■ YOUR ASSIGNMENT ■
Output only the lines below that start at the line containing "ATOM 173 O O" and end at the line containing "ATOM 224 O O", with both ends kept.

■ RECORDS SHOWN ■
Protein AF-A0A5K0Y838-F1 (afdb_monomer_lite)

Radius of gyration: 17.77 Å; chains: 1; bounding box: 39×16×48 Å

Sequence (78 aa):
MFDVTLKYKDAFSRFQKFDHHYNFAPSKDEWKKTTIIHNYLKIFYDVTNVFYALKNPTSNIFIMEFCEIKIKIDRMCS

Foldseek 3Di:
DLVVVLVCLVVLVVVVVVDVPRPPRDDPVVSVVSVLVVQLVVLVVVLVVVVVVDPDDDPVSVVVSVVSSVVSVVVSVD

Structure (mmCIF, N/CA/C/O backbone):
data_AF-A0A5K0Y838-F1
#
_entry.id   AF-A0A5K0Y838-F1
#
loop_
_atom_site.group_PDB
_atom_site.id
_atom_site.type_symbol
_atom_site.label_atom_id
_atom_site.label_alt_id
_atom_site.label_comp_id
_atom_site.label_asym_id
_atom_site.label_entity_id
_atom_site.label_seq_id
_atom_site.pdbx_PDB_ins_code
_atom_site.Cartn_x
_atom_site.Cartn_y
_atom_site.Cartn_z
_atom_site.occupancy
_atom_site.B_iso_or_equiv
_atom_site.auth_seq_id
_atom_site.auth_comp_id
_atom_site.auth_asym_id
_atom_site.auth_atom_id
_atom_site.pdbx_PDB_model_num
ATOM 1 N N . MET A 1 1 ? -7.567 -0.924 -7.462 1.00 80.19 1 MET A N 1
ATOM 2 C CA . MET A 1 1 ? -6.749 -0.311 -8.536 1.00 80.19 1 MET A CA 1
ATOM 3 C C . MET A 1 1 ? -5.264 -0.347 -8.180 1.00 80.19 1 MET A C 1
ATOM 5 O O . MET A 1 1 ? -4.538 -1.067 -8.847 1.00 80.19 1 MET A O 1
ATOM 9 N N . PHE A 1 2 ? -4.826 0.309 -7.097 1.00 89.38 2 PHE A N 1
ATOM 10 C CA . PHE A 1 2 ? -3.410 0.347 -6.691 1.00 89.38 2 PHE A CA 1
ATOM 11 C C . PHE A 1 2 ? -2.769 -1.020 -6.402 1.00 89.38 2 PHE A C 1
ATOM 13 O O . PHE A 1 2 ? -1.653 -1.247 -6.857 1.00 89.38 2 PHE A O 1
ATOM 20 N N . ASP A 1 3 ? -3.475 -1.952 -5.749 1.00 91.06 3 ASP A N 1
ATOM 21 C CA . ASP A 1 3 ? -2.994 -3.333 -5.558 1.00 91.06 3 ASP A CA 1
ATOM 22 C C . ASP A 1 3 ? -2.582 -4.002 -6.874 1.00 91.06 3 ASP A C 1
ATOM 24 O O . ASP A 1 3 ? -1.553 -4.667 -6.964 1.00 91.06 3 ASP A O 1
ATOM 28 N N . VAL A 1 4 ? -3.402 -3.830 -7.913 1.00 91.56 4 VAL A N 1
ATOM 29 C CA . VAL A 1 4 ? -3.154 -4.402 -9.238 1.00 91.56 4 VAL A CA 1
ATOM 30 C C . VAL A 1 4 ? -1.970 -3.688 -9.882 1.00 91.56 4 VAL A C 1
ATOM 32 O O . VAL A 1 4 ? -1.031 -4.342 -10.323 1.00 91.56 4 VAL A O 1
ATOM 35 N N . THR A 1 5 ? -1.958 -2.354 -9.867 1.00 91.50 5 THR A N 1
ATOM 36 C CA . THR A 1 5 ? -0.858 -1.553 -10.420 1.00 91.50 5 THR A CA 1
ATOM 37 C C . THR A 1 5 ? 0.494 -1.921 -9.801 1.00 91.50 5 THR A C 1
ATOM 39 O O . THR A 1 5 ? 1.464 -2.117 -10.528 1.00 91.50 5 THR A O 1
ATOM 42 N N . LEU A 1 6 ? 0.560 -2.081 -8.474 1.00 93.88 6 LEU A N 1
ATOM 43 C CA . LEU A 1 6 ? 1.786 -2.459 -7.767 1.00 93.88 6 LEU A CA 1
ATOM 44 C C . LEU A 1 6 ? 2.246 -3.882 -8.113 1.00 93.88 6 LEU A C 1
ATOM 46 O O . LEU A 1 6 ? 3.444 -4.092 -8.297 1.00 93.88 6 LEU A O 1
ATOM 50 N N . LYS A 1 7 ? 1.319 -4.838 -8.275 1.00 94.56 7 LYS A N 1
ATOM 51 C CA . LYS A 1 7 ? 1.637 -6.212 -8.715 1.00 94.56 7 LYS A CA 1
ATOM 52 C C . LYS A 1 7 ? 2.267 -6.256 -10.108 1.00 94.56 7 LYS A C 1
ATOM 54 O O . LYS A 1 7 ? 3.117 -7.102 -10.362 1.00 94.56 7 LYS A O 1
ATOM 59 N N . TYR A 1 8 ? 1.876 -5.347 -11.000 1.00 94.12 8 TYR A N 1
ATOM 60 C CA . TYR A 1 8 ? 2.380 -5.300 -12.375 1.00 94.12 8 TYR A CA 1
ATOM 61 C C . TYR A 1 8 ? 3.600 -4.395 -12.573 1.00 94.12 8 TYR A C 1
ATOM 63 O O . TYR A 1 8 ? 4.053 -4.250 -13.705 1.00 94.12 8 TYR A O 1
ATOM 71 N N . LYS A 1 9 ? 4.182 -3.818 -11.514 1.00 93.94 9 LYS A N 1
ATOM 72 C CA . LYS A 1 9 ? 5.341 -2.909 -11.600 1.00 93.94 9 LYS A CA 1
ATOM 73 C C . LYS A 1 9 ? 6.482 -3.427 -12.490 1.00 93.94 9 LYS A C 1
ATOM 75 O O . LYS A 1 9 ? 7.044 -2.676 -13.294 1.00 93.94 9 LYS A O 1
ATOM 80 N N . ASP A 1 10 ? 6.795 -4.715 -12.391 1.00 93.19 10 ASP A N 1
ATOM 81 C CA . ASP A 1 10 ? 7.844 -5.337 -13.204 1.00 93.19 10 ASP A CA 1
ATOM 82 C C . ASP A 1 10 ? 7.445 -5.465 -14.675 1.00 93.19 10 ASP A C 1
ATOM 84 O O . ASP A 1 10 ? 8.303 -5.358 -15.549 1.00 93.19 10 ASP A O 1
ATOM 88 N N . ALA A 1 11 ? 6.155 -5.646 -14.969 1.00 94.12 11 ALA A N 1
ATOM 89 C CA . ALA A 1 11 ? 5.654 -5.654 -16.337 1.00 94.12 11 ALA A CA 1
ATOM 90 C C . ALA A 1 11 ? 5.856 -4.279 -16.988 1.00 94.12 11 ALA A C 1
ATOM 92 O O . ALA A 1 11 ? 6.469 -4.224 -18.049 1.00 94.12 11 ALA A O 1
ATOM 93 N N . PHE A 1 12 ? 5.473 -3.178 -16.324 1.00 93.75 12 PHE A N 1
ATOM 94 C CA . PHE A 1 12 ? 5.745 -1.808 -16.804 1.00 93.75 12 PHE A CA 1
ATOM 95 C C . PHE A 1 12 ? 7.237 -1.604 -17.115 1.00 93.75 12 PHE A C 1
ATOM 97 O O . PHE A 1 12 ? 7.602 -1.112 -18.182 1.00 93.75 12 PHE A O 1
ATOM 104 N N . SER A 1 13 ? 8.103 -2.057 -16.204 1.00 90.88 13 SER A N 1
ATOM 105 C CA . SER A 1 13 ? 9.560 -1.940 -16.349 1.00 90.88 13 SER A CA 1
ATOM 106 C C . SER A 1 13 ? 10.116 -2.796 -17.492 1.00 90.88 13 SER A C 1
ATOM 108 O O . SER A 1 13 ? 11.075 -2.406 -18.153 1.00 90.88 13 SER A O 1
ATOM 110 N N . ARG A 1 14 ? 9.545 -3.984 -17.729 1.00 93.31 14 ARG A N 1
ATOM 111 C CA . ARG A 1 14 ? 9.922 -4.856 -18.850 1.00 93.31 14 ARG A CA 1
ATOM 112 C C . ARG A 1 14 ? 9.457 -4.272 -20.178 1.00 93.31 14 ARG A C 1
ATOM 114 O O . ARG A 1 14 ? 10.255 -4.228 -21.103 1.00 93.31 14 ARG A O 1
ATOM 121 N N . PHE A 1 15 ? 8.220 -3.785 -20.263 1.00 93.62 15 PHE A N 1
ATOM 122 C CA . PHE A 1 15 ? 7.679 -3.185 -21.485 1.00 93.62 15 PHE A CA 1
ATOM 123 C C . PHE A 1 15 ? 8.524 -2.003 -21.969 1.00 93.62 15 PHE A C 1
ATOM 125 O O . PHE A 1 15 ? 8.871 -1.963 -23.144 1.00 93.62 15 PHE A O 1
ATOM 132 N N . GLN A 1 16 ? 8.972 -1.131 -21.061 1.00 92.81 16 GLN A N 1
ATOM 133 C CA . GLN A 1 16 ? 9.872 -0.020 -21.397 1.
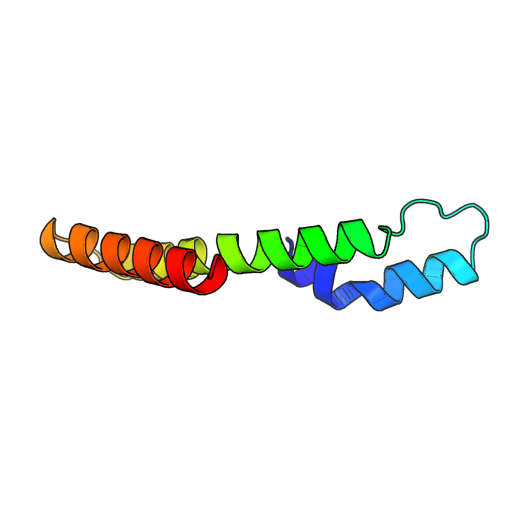00 92.81 16 GLN A CA 1
ATOM 134 C C . GLN A 1 16 ? 11.216 -0.464 -21.999 1.00 92.81 16 GLN A C 1
ATOM 136 O O . GLN A 1 16 ? 11.829 0.278 -22.758 1.00 92.81 16 GLN A O 1
ATOM 141 N N . LYS A 1 17 ? 11.694 -1.673 -21.675 1.00 90.75 17 LYS A N 1
ATOM 142 C CA . LYS A 1 17 ? 12.927 -2.226 -22.258 1.00 90.75 17 LYS A CA 1
ATOM 143 C C . LYS A 1 17 ? 12.717 -2.815 -23.652 1.00 90.75 17 LYS A C 1
ATOM 145 O O . LYS A 1 17 ? 13.677 -2.892 -24.407 1.00 90.75 17 LYS A O 1
ATOM 150 N N . PHE A 1 18 ? 11.509 -3.285 -23.958 1.00 94.00 18 PHE A N 1
ATOM 151 C CA . PHE A 1 18 ? 11.197 -3.941 -25.230 1.00 94.00 18 PHE A CA 1
ATOM 152 C C . PHE A 1 18 ? 10.673 -2.970 -26.289 1.00 94.00 18 PHE A C 1
ATOM 154 O O . PHE A 1 18 ? 10.946 -3.168 -27.469 1.00 94.00 18 PHE A O 1
ATOM 161 N N . ASP A 1 19 ? 9.941 -1.933 -25.883 1.00 94.19 19 ASP A N 1
ATOM 162 C CA . ASP A 1 19 ? 9.406 -0.913 -26.779 1.00 94.19 19 ASP A CA 1
ATOM 163 C C . ASP A 1 19 ? 9.959 0.463 -26.403 1.00 94.19 19 ASP A C 1
ATOM 165 O O . ASP A 1 19 ? 9.595 1.044 -25.382 1.00 94.19 19 ASP A O 1
ATOM 169 N N . HIS A 1 20 ? 10.830 1.004 -27.256 1.00 87.38 20 HIS A N 1
ATOM 170 C CA . HIS A 1 20 ? 11.443 2.317 -27.052 1.00 87.38 20 HIS A CA 1
ATOM 171 C C . HIS A 1 20 ? 10.437 3.480 -27.133 1.00 87.38 20 HIS A C 1
ATOM 173 O O . HIS A 1 20 ? 10.757 4.585 -26.700 1.00 87.38 20 HIS A O 1
ATOM 179 N N . HIS A 1 21 ? 9.231 3.258 -27.667 1.00 94.25 21 HIS A N 1
ATOM 180 C CA . HIS A 1 21 ? 8.160 4.258 -27.678 1.00 94.25 21 HIS A CA 1
ATOM 181 C C . HIS A 1 21 ? 7.294 4.203 -26.410 1.00 94.25 21 HIS A C 1
ATOM 183 O O . HIS A 1 21 ? 6.465 5.090 -26.184 1.00 94.25 21 HIS A O 1
ATOM 189 N N . TYR A 1 22 ? 7.479 3.189 -25.560 1.00 93.81 22 TYR A N 1
ATOM 190 C CA . TYR A 1 22 ? 6.717 3.030 -24.332 1.00 93.81 22 TYR A CA 1
ATOM 191 C C . TYR A 1 22 ? 7.238 3.944 -23.214 1.00 93.81 22 TYR A C 1
ATOM 193 O O . TYR A 1 22 ? 8.196 3.631 -22.509 1.00 93.81 22 TYR A O 1
ATOM 201 N N . ASN A 1 23 ? 6.532 5.056 -22.998 1.00 89.31 23 ASN A N 1
ATOM 202 C CA . ASN A 1 23 ? 6.885 6.080 -22.006 1.00 89.31 23 ASN A CA 1
ATOM 203 C C . ASN A 1 23 ? 5.899 6.162 -20.826 1.00 89.31 23 ASN A C 1
ATOM 205 O O . ASN A 1 23 ? 5.845 7.169 -20.127 1.00 89.31 23 ASN A O 1
ATOM 209 N N . PHE A 1 24 ? 5.106 5.109 -20.600 1.00 89.31 24 PHE A N 1
ATOM 210 C CA . PHE A 1 24 ? 4.078 5.076 -19.549 1.00 89.31 24 PHE A CA 1
ATOM 211 C C . PHE A 1 24 ? 4.530 4.385 -18.256 1.00 89.31 24 PHE A C 1
ATOM 213 O O . PHE A 1 24 ? 3.747 4.286 -17.312 1.00 89.31 24 PHE A O 1
ATOM 220 N N . ALA A 1 25 ? 5.765 3.875 -18.198 1.00 91.75 25 ALA A N 1
ATOM 221 C CA . ALA A 1 25 ? 6.306 3.307 -16.969 1.00 91.75 25 ALA A CA 1
ATOM 222 C C . ALA A 1 25 ? 6.486 4.417 -15.917 1.00 91.75 25 ALA A C 1
ATOM 224 O O . ALA A 1 25 ? 7.226 5.368 -16.175 1.00 91.75 25 ALA A O 1
ATOM 225 N N . PRO A 1 26 ? 5.877 4.296 -14.723 1.00 93.38 26 PRO A N 1
ATOM 226 C CA . PRO A 1 26 ? 6.131 5.239 -13.646 1.00 93.38 26 PRO A CA 1
ATOM 227 C C . PRO A 1 26 ? 7.605 5.220 -13.233 1.00 93.38 26 PRO A C 1
ATOM 229 O O . PRO A 1 26 ? 8.254 4.168 -13.190 1.00 93.38 26 PRO A O 1
ATOM 232 N N . SER A 1 27 ? 8.120 6.386 -12.870 1.00 93.75 27 SER A N 1
ATOM 233 C CA . SER A 1 27 ? 9.448 6.556 -12.290 1.00 93.75 27 SER A CA 1
ATOM 234 C C . SER A 1 27 ? 9.571 5.866 -10.928 1.00 93.75 27 SER A C 1
ATOM 236 O O . SER A 1 27 ? 8.589 5.524 -10.262 1.00 93.75 27 SER A O 1
ATOM 238 N N . LYS A 1 28 ? 10.810 5.685 -10.456 1.00 93.31 28 LYS A N 1
ATOM 239 C CA . LYS A 1 28 ? 11.082 5.120 -9.124 1.00 93.31 28 LYS A CA 1
ATOM 240 C C . LYS A 1 28 ? 10.373 5.904 -8.011 1.00 93.31 28 LYS A C 1
ATOM 242 O O . LYS A 1 28 ? 9.845 5.292 -7.080 1.00 93.31 28 LYS A O 1
ATOM 247 N N . ASP A 1 29 ? 10.333 7.229 -8.129 1.00 95.88 29 ASP A N 1
ATOM 248 C CA . ASP A 1 29 ? 9.683 8.103 -7.153 1.00 95.88 29 ASP A CA 1
ATOM 249 C C . ASP A 1 29 ? 8.158 8.030 -7.237 1.00 95.88 29 ASP A C 1
ATOM 251 O O . ASP A 1 29 ? 7.493 8.004 -6.202 1.00 95.88 29 ASP A O 1
ATOM 255 N N . GLU A 1 30 ? 7.586 7.925 -8.437 1.00 94.88 30 GLU A N 1
ATOM 256 C CA . GLU A 1 30 ? 6.146 7.699 -8.605 1.00 94.88 30 GLU A CA 1
ATOM 257 C C . GLU A 1 30 ? 5.721 6.340 -8.055 1.00 94.88 30 GLU A C 1
ATOM 259 O O . GLU A 1 30 ? 4.697 6.253 -7.379 1.00 94.88 30 GLU A O 1
ATOM 264 N N . TRP A 1 31 ? 6.528 5.291 -8.240 1.00 95.31 31 TRP A N 1
ATOM 265 C CA . TRP A 1 31 ? 6.290 4.001 -7.594 1.00 95.31 31 TRP A CA 1
ATOM 266 C C . TRP A 1 31 ? 6.324 4.109 -6.073 1.00 95.31 31 TRP A C 1
ATOM 268 O O . TRP A 1 31 ? 5.440 3.573 -5.409 1.00 95.31 31 TRP A O 1
ATOM 278 N N . LYS A 1 32 ? 7.306 4.829 -5.516 1.00 95.12 32 LYS A N 1
ATOM 279 C CA . LYS A 1 32 ? 7.390 5.070 -4.071 1.00 95.12 32 LYS A CA 1
ATOM 280 C C . LYS A 1 32 ? 6.144 5.802 -3.564 1.00 95.12 32 LYS A C 1
ATOM 282 O O . LYS A 1 32 ? 5.521 5.342 -2.611 1.00 95.12 32 LYS A O 1
ATOM 287 N N . LYS A 1 33 ? 5.744 6.898 -4.219 1.00 94.19 33 LYS A N 1
ATOM 288 C CA . LYS A 1 33 ? 4.522 7.652 -3.888 1.00 94.19 33 LYS A CA 1
ATOM 289 C C . LYS A 1 33 ? 3.272 6.777 -3.991 1.00 94.19 33 LYS A C 1
ATOM 291 O O . LYS A 1 33 ? 2.440 6.806 -3.093 1.00 94.19 33 LYS A O 1
ATOM 296 N N . THR A 1 34 ? 3.174 5.956 -5.034 1.00 94.38 34 THR A N 1
ATOM 297 C CA . THR A 1 34 ? 2.060 5.020 -5.242 1.00 94.38 34 THR A CA 1
ATOM 298 C C . THR A 1 34 ? 1.962 4.009 -4.103 1.00 94.38 34 THR A C 1
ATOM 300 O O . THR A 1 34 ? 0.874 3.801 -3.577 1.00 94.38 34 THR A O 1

■ RESPONSE ■
ATOM 173 O O . HIS A 1 20 ? 10.757 4.585 -26.700 1.00 87.38 20 HIS A O 1
ATOM 179 N N . HIS A 1 21 ? 9.231 3.258 -27.667 1.00 94.25 21 HIS A N 1
ATOM 180 C CA . HIS A 1 21 ? 8.160 4.258 -27.678 1.00 94.25 21 HIS A CA 1
ATOM 181 C C . HIS A 1 21 ? 7.294 4.203 -26.410 1.00 94.25 21 HIS A C 1
ATOM 183 O O . HIS A 1 21 ? 6.465 5.090 -26.184 1.00 94.25 21 HIS A O 1
ATOM 189 N N . TYR A 1 22 ? 7.479 3.189 -25.560 1.00 93.81 22 TYR A N 1
ATOM 190 C CA . TYR A 1 22 ? 6.717 3.030 -24.332 1.00 93.81 22 TYR A CA 1
ATOM 191 C C . TYR A 1 22 ? 7.238 3.944 -23.214 1.00 93.81 22 TYR A C 1
ATOM 193 O O . TYR A 1 22 ? 8.196 3.631 -22.509 1.00 93.81 22 TYR A O 1
ATOM 201 N N . ASN A 1 23 ? 6.532 5.056 -22.998 1.00 89.31 23 ASN A N 1
ATOM 202 C CA . ASN A 1 23 ? 6.885 6.080 -22.006 1.00 89.31 23 ASN A CA 1
ATOM 203 C C . ASN A 1 23 ? 5.899 6.162 -20.826 1.00 89.31 23 ASN A C 1
ATOM 205 O O . ASN A 1 23 ? 5.845 7.169 -20.127 1.00 89.31 23 ASN A O 1
ATOM 209 N N . PHE A 1 24 ? 5.106 5.109 -20.600 1.00 89.31 24 PHE A N 1
ATOM 210 C CA . PHE A 1 24 ? 4.078 5.076 -19.549 1.00 89.31 24 PHE A CA 1
ATOM 211 C C . PHE A 1 24 ? 4.530 4.385 -18.256 1.00 89.31 24 PHE A C 1
ATOM 213 O O . PHE A 1 24 ? 3.747 4.286 -17.312 1.00 89.31 24 PHE A O 1
ATOM 220 N N . ALA A 1 25 ? 5.765 3.875 -18.198 1.00 91.75 25 ALA A N 1
ATOM 221 C CA . ALA A 1 25 ? 6.306 3.307 -16.969 1.00 91.75 25 ALA A CA 1
ATOM 222 C C . ALA A 1 25 ? 6.486 4.417 -15.917 1.00 91.75 25 ALA A C 1
ATOM 224 O O . ALA A 1 25 ? 7.226 5.368 -16.175 1.00 91.75 25 ALA A O 1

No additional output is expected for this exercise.